_Task to carry out:_ Below are the entries. Transcribe exactly the lines from the one with "ATOM 111 C C" through the one with "ATOM 147 C CA", ends included, and leave out all others.

= Beginning of Section =

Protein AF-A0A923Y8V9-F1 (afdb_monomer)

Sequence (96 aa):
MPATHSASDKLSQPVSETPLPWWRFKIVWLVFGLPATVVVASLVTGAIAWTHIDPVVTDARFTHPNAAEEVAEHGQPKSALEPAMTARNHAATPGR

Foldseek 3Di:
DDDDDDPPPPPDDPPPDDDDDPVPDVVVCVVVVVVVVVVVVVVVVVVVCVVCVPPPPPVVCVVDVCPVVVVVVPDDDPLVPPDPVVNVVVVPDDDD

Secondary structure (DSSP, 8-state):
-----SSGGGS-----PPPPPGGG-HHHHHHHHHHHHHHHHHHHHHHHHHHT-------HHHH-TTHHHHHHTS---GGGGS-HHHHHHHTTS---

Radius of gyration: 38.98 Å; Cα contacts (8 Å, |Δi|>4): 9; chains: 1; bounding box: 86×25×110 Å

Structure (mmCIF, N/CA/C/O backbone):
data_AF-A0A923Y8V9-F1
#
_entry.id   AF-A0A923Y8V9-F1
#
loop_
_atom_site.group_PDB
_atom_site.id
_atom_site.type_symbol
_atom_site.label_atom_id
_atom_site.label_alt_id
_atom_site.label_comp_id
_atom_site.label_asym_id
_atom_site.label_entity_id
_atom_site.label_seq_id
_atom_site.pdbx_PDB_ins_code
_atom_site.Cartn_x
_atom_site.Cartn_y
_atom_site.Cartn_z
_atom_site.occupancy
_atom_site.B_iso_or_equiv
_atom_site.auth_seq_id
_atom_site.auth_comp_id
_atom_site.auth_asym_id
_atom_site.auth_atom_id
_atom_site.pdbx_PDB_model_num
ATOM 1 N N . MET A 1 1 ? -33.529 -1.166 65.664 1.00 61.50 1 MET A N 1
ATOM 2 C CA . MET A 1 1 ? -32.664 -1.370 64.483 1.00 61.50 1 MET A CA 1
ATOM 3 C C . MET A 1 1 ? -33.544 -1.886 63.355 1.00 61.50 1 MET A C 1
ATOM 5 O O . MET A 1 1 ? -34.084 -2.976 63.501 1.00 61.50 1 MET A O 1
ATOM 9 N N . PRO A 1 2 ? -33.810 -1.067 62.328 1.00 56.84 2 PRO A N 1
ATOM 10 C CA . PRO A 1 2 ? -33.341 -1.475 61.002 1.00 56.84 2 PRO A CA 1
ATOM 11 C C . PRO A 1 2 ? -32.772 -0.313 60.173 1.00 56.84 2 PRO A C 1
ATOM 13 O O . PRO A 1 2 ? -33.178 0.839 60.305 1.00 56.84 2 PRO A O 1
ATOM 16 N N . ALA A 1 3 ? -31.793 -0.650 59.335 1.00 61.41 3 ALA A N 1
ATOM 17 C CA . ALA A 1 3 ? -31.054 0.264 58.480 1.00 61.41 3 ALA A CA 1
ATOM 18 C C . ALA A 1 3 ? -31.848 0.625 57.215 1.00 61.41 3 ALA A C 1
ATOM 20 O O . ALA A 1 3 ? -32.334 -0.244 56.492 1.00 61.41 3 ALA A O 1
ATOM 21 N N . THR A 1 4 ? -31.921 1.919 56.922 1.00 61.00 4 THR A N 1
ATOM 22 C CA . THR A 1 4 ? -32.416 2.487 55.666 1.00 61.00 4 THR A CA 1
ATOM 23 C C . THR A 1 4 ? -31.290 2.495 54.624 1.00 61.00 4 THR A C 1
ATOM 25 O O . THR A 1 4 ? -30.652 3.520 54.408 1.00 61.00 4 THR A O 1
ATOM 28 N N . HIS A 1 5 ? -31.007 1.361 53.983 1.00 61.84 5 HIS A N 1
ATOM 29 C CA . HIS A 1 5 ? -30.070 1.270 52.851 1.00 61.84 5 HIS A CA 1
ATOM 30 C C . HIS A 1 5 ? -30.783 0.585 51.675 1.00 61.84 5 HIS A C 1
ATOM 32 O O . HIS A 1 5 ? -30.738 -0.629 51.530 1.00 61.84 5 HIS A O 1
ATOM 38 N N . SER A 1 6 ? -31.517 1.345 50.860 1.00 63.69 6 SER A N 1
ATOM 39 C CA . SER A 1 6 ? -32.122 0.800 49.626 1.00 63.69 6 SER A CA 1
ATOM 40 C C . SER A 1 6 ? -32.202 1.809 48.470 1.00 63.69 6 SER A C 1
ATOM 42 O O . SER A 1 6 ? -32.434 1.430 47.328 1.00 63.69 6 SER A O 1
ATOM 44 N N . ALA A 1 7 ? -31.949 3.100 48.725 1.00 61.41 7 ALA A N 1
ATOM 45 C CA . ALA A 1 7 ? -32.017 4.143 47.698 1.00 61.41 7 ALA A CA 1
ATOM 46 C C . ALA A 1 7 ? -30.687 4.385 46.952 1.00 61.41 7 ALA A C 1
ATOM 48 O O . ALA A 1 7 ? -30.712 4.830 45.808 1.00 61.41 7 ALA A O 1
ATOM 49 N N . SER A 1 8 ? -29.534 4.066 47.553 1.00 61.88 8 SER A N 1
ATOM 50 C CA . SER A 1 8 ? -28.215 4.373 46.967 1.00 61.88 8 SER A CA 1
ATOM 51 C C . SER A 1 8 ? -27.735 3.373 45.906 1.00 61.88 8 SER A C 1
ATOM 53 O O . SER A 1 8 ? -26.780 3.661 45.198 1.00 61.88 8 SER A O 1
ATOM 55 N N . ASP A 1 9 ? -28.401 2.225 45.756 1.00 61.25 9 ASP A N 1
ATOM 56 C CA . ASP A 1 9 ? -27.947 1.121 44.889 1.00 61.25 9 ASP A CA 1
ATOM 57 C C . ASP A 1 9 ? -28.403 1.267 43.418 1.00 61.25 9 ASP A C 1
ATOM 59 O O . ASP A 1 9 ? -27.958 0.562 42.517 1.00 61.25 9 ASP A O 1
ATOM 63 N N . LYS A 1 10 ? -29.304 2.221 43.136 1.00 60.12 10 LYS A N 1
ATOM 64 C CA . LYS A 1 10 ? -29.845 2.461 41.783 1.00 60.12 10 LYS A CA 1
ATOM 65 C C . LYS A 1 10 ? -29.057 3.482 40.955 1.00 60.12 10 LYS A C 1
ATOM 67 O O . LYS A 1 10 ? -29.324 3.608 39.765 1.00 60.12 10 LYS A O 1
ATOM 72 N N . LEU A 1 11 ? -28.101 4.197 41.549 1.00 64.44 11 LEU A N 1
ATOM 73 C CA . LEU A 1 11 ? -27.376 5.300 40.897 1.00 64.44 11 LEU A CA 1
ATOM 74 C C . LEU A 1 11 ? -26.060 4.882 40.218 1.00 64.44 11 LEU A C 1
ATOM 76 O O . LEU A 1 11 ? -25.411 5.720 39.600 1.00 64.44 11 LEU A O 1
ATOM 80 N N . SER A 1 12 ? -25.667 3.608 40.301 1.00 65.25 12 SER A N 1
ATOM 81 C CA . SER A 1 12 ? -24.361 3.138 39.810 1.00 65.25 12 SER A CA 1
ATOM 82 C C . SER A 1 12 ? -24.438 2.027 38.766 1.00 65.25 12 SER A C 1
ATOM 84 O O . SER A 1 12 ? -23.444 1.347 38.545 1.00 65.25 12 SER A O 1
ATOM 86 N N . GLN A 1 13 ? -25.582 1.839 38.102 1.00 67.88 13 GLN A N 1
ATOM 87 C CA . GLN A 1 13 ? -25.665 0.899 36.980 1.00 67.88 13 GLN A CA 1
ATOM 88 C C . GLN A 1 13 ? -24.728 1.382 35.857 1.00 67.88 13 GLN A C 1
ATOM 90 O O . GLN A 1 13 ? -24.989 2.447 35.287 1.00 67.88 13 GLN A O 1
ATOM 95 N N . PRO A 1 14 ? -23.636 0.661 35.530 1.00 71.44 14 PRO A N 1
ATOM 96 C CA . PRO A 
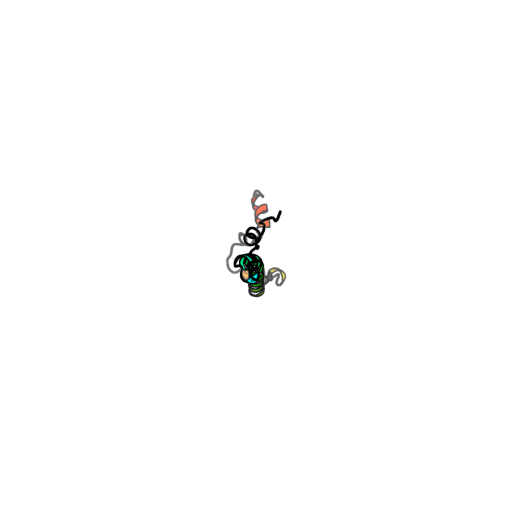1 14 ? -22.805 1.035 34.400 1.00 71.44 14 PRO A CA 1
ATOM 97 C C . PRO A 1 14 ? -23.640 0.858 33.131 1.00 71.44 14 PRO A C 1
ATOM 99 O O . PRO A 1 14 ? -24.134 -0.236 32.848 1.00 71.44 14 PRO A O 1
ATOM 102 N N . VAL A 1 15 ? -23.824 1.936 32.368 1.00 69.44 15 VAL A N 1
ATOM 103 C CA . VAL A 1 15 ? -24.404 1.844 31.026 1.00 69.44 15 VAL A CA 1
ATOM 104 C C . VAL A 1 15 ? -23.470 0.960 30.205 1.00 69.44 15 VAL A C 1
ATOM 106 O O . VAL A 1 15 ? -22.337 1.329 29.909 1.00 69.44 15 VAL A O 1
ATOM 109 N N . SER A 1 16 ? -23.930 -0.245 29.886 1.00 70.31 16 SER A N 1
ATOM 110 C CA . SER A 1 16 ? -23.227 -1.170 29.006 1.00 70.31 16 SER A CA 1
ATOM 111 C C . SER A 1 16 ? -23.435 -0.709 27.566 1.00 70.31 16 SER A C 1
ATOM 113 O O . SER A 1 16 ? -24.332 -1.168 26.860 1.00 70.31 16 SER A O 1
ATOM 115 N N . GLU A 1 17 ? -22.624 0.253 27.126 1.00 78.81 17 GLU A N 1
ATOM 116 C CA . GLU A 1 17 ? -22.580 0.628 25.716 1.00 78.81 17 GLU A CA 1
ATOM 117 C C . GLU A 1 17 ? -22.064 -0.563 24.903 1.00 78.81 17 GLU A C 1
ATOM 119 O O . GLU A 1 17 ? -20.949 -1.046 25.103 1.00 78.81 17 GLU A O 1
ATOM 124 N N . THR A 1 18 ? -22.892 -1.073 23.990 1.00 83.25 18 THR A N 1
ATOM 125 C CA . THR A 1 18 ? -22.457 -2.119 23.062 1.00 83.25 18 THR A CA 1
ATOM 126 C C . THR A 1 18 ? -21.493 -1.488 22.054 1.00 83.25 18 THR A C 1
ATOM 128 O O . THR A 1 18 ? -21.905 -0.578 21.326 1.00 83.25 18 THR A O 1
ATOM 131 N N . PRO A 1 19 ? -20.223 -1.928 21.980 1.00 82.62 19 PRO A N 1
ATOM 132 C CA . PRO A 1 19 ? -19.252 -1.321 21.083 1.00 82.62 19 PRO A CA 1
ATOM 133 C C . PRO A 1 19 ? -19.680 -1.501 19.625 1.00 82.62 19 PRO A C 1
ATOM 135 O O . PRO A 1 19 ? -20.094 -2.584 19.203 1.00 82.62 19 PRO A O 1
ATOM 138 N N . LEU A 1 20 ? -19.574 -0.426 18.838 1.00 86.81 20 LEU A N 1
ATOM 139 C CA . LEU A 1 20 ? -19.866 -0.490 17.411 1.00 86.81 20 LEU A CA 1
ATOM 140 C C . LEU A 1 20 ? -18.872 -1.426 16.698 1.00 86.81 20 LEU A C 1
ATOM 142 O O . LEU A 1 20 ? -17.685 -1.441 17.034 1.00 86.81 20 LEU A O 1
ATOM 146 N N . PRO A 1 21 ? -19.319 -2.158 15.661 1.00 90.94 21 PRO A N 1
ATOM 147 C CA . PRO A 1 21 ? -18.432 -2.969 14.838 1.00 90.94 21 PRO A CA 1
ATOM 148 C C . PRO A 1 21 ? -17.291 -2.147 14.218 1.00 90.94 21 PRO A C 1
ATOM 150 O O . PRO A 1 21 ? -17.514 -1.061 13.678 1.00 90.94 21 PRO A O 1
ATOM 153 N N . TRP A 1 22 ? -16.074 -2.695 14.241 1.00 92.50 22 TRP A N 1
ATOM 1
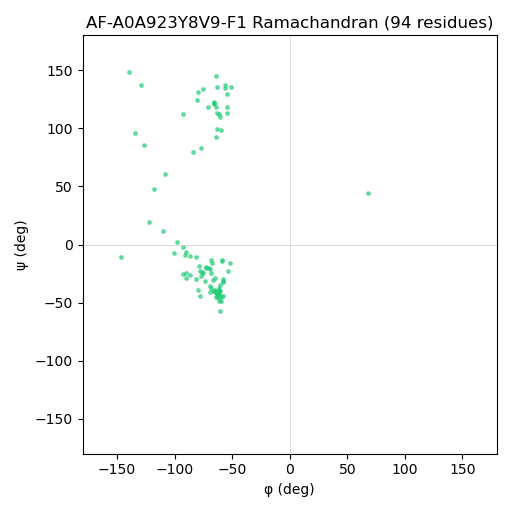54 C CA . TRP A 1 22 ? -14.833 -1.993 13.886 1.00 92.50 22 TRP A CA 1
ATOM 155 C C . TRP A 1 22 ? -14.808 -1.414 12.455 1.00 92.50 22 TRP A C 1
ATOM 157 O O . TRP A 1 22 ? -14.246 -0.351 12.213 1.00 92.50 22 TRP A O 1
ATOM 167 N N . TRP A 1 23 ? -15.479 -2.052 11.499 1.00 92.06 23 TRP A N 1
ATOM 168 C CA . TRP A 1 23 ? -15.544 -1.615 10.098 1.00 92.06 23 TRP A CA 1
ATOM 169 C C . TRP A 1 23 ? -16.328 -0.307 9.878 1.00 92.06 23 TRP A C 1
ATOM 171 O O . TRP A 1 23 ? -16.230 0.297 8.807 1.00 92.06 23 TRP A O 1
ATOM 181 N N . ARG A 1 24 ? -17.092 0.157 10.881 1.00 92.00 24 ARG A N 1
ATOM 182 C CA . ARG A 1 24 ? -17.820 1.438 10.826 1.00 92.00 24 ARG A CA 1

= End of Section =

_Answer to this problem:_
ATOM 111 C C . SER A 1 16 ? -23.435 -0.709 27.566 1.00 70.31 16 SER A C 1
ATOM 113 O O . SER A 1 16 ? -24.332 -1.168 26.860 1.00 70.31 16 SER A O 1
ATOM 115 N N . GLU A 1 17 ? -22.624 0.253 27.126 1.00 78.81 17 GLU A N 1
ATOM 116 C CA . GLU A 1 17 ? -22.580 0.628 25.716 1.00 78.81 17 GLU A CA 1
ATOM 117 C C . GLU A 1 17 ? -22.064 -0.563 24.903 1.00 78.81 17 GLU A C 1
ATOM 119 O O . GLU A 1 17 ? -20.949 -1.046 25.103 1.00 78.81 17 GLU A O 1
ATOM 124 N N . THR A 1 18 ? -22.892 -1.073 23.990 1.00 83.25 18 THR A N 1
ATOM 125 C CA . THR A 1 18 ? -22.457 -2.119 23.062 1.00 83.25 18 THR A CA 1
ATOM 126 C C . THR A 1 18 ? -21.493 -1.488 22.054 1.00 83.25 18 THR A C 1
ATOM 128 O O . THR A 1 18 ? -21.905 -0.578 21.326 1.00 83.25 18 THR A O 1
ATOM 131 N N . PRO A 1 19 ? -20.223 -1.928 21.980 1.00 82.62 19 PRO A N 1
ATOM 132 C CA . PRO A 1 19 ? -19.252 -1.321 21.083 1.00 82.62 19 PRO A CA 1
ATOM 133 C C . PRO A 1 19 ? -19.680 -1.501 19.625 1.00 82.62 19 PRO A C 1
ATOM 135 O O . PRO A 1 19 ? -20.094 -2.584 19.203 1.00 82.62 19 PRO A O 1
ATOM 138 N N . LEU A 1 20 ? -19.574 -0.426 18.838 1.00 86.81 20 LEU A N 1
ATOM 139 C CA . LEU A 1 20 ? -19.866 -0.490 17.411 1.00 86.81 20 LEU A CA 1
ATOM 140 C C . LEU A 1 20 ? -18.872 -1.426 16.698 1.00 86.81 20 LEU A C 1
ATOM 142 O O . LEU A 1 20 ? -17.685 -1.441 17.034 1.00 86.81 20 LEU A O 1
ATOM 146 N N . PRO A 1 21 ? -19.319 -2.158 15.661 1.00 90.94 21 PRO A N 1
ATOM 147 C CA . PRO A 1 21 ? -18.432 -2.969 14.838 1.00 90.94 21 PRO A CA 1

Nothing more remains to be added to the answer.